We now have some 34 GW of wind installed, roughly two thirds of what the Leitstudie has for onshore wind in its scenario for 2050. Germany had around eight percent wind power last year, so that could mean roughly 12 percent wind power. Combined with PV, we are at 22 percent renewable electricity. Yet, the goal is 80 percent.

The roughly equivalent amount of offshore power would not make up the difference. Current wind farms in the Baltic and the North Sea have capacity factors more than twice as great as onshore wind farms, meaning that they produce twice as much electricity per GW installed. The problem is that the Leitstudie numbers do not reflect reality. We are building far more solar and far less offshore wind than in the scenario. And far less onshore wind.

Based on the 25-year performance guarantees now offered for solar panels, 67 GW in 2050 is equivalent to roughly 2.7 GW per year.

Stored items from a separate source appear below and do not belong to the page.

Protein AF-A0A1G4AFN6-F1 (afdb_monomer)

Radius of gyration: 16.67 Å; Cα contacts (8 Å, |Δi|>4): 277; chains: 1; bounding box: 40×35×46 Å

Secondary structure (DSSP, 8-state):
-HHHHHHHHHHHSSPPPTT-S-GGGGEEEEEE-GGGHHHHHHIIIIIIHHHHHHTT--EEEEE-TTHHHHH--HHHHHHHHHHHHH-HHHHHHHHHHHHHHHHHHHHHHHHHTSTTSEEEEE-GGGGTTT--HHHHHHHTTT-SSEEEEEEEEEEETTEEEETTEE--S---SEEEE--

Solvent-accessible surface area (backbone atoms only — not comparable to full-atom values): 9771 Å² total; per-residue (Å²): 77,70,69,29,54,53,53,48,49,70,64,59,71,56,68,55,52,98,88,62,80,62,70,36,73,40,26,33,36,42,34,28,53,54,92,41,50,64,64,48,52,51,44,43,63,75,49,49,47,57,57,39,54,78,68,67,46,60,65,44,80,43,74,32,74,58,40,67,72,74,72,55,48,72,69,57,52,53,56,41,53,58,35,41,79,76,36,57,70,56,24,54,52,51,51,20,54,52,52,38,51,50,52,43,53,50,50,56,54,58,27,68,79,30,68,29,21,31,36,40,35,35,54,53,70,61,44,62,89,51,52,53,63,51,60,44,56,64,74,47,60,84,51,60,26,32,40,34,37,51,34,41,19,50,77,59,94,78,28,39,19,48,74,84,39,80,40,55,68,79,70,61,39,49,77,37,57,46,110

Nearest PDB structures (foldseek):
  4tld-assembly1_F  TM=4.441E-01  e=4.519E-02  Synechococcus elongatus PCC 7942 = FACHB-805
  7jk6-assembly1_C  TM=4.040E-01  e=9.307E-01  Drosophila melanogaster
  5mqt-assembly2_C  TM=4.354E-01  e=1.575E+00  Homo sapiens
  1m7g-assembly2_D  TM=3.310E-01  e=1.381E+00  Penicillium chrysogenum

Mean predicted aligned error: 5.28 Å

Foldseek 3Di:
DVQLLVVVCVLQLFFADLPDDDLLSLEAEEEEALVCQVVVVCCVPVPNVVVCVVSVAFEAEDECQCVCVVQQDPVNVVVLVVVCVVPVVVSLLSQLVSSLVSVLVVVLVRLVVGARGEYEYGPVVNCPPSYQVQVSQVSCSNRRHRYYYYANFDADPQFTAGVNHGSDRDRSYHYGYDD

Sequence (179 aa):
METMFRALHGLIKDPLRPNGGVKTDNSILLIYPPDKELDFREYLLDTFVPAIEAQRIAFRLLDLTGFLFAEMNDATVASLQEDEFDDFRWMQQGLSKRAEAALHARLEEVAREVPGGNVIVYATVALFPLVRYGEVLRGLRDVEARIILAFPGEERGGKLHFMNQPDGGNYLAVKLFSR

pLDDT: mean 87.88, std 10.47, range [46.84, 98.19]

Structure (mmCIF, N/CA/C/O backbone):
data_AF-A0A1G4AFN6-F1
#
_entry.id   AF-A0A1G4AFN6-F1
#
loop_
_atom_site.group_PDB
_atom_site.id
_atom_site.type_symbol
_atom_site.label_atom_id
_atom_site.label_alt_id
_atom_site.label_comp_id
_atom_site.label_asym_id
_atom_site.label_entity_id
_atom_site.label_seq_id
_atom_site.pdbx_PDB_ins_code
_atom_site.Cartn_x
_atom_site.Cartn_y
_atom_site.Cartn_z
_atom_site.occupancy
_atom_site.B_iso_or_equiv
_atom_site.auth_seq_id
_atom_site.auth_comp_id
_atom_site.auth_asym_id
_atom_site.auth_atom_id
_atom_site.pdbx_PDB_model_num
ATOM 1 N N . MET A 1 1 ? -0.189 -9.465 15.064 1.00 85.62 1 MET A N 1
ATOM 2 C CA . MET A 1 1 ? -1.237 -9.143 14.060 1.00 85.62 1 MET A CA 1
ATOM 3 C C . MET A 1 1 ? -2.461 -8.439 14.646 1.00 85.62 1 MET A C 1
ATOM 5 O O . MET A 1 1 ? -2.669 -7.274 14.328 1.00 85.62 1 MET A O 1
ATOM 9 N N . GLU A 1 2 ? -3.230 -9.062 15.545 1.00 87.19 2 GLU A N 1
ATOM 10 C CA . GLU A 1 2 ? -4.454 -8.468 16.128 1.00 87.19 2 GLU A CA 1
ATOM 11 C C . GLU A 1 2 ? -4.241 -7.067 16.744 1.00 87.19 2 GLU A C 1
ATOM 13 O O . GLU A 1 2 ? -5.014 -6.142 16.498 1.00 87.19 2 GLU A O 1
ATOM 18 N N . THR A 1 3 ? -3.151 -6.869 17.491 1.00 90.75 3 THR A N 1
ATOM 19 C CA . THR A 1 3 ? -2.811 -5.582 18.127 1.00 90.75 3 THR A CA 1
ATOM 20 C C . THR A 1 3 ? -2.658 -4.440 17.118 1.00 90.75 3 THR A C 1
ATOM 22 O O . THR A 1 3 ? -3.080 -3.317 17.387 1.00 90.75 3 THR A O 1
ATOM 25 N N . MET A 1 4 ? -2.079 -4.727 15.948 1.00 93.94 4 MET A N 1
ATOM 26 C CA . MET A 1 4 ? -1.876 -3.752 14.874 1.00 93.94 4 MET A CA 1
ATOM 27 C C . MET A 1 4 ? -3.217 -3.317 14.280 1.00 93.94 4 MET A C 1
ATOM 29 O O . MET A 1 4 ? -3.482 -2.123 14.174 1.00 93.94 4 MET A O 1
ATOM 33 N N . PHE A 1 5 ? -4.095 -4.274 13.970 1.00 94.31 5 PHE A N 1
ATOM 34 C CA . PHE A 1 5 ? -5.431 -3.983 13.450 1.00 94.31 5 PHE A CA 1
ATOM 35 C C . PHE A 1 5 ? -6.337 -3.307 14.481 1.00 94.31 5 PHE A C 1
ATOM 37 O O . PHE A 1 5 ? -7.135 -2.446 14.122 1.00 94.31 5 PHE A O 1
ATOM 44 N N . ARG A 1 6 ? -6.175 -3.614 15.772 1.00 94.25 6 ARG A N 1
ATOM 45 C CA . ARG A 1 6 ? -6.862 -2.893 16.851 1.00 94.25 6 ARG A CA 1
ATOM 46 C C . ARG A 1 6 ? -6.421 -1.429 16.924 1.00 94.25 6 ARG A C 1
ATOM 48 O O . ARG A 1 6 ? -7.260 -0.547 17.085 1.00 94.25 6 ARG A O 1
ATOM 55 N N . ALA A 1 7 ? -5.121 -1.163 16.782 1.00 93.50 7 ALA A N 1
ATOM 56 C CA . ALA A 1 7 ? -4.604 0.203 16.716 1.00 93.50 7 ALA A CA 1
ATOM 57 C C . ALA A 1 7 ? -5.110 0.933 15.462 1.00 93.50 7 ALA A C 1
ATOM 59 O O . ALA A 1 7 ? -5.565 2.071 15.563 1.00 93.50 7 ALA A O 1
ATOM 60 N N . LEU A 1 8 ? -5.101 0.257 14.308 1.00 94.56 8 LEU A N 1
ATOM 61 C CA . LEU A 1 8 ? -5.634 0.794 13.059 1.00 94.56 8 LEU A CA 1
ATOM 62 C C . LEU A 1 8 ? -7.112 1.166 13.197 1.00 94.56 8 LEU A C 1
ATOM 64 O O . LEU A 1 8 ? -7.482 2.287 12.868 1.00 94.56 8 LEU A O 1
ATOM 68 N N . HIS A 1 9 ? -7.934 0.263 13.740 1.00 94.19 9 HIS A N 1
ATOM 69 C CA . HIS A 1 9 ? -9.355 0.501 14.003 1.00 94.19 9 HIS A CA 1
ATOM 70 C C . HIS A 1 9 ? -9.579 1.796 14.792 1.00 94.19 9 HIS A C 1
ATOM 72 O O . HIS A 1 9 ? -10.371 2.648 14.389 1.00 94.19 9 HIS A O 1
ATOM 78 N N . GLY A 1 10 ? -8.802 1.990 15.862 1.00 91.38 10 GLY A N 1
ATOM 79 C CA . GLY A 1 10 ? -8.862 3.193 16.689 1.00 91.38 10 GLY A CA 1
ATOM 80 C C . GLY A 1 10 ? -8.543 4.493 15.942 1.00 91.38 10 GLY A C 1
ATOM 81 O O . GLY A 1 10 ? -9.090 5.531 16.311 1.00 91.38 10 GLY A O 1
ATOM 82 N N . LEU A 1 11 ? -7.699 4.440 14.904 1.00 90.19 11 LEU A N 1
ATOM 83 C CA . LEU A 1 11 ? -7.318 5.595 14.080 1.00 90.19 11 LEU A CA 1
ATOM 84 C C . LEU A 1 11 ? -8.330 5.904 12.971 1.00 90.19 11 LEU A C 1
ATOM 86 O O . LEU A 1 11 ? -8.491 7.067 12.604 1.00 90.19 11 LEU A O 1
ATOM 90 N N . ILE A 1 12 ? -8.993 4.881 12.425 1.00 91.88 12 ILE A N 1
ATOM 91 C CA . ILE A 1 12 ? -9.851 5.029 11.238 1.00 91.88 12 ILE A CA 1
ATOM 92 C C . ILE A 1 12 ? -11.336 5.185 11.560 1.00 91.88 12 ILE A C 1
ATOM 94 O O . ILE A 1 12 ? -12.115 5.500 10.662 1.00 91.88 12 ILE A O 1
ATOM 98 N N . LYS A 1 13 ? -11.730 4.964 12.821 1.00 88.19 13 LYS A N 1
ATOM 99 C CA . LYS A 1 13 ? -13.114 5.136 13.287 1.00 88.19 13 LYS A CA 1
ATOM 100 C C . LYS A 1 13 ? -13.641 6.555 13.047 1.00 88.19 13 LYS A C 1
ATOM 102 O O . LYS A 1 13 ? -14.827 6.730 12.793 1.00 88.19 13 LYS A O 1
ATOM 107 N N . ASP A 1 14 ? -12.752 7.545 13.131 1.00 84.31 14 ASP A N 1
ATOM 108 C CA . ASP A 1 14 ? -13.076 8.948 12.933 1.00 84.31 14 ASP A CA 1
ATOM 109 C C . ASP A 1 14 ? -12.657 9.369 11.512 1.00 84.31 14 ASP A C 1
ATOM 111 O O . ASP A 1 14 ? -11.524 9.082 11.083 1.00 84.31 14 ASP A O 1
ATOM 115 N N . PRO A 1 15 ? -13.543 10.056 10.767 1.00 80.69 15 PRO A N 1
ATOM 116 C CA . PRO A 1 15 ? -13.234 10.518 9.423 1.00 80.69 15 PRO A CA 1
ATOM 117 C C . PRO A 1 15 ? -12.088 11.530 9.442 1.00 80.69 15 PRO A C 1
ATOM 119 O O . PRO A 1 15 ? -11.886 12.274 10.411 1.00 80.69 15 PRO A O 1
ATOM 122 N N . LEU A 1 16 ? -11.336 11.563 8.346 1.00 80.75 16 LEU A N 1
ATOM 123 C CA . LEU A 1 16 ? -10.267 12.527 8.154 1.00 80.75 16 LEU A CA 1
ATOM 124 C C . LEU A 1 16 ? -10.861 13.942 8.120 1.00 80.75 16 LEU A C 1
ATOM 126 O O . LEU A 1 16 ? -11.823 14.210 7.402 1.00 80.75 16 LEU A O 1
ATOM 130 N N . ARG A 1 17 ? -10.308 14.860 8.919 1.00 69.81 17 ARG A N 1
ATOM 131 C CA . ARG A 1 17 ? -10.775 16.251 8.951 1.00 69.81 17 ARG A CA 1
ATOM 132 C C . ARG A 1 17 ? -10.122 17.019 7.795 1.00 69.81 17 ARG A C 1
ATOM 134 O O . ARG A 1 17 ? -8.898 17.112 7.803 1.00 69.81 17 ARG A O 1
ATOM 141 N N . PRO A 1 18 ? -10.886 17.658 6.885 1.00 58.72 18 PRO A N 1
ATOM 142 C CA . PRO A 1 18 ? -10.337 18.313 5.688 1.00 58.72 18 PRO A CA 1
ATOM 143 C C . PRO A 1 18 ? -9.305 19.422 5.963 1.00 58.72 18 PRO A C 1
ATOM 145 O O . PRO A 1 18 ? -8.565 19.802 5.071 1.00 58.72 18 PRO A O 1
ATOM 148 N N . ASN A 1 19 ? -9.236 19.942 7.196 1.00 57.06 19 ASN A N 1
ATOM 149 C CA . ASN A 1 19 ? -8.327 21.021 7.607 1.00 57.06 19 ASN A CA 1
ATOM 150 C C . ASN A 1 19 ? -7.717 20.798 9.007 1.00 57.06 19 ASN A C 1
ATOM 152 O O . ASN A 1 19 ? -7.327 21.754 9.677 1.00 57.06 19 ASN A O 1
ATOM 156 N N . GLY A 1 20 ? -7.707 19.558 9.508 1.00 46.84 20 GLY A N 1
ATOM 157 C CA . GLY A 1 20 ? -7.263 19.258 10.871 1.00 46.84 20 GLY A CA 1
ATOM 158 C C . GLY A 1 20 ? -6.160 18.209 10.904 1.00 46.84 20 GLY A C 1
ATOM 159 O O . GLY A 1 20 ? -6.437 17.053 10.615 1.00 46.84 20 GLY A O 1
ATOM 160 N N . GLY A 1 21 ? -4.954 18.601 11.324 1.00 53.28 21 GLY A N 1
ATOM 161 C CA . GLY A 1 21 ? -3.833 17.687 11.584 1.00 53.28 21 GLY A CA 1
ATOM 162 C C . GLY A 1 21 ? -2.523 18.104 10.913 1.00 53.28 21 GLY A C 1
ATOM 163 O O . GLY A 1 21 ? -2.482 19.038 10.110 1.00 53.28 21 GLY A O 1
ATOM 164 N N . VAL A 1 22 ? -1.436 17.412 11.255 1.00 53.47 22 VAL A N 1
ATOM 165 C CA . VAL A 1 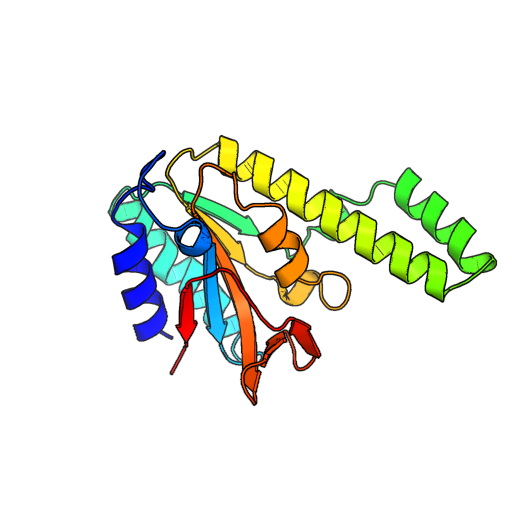22 ? -0.172 17.503 10.509 1.00 53.47 22 VAL A CA 1
ATOM 166 C C . VAL A 1 22 ? -0.330 16.604 9.278 1.00 53.47 22 VAL A C 1
ATOM 168 O O . VAL A 1 22 ? -0.835 15.497 9.403 1.00 53.47 22 VAL A O 1
ATOM 171 N N . LYS A 1 23 ? 0.104 17.028 8.078 1.00 54.59 23 LYS A N 1
ATOM 172 C CA . LYS A 1 23 ? -0.063 16.253 6.818 1.00 54.59 23 LYS A CA 1
ATOM 173 C C . LYS A 1 23 ? 0.461 14.797 6.871 1.00 54.59 23 LYS A C 1
ATOM 175 O O . LYS A 1 23 ? 0.127 13.997 6.007 1.00 54.59 23 LYS A O 1
ATOM 180 N N . THR A 1 24 ? 1.272 14.449 7.872 1.00 54.59 24 THR A N 1
ATOM 181 C CA . THR A 1 24 ? 1.723 13.084 8.204 1.00 54.59 24 THR A CA 1
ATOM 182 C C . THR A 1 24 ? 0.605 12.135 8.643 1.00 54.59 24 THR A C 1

Yet, the annual “growth corridor” is 2.5-3.5 per year at present. Wind turbines generally run for 20 years, so 52 GW onshore is equivalent to 2.6 GW per year. The government wants to impose a new corridor of 2.5 GW for onshore wind. Over the past decade, only 2 GW has been installed annually.

Of course, the government does not need to know today how much needs to be built in 2030, much less 2050. But it would be good to have an idea of where we are going by 2020 and work to bring market growth in line with these requirements accordingly. I fear, however, that the politicians somehow feel rushed to implement changes that will protect large industry and are not spending enough time thinking about what needs to be done today for the Energiewende over the long term.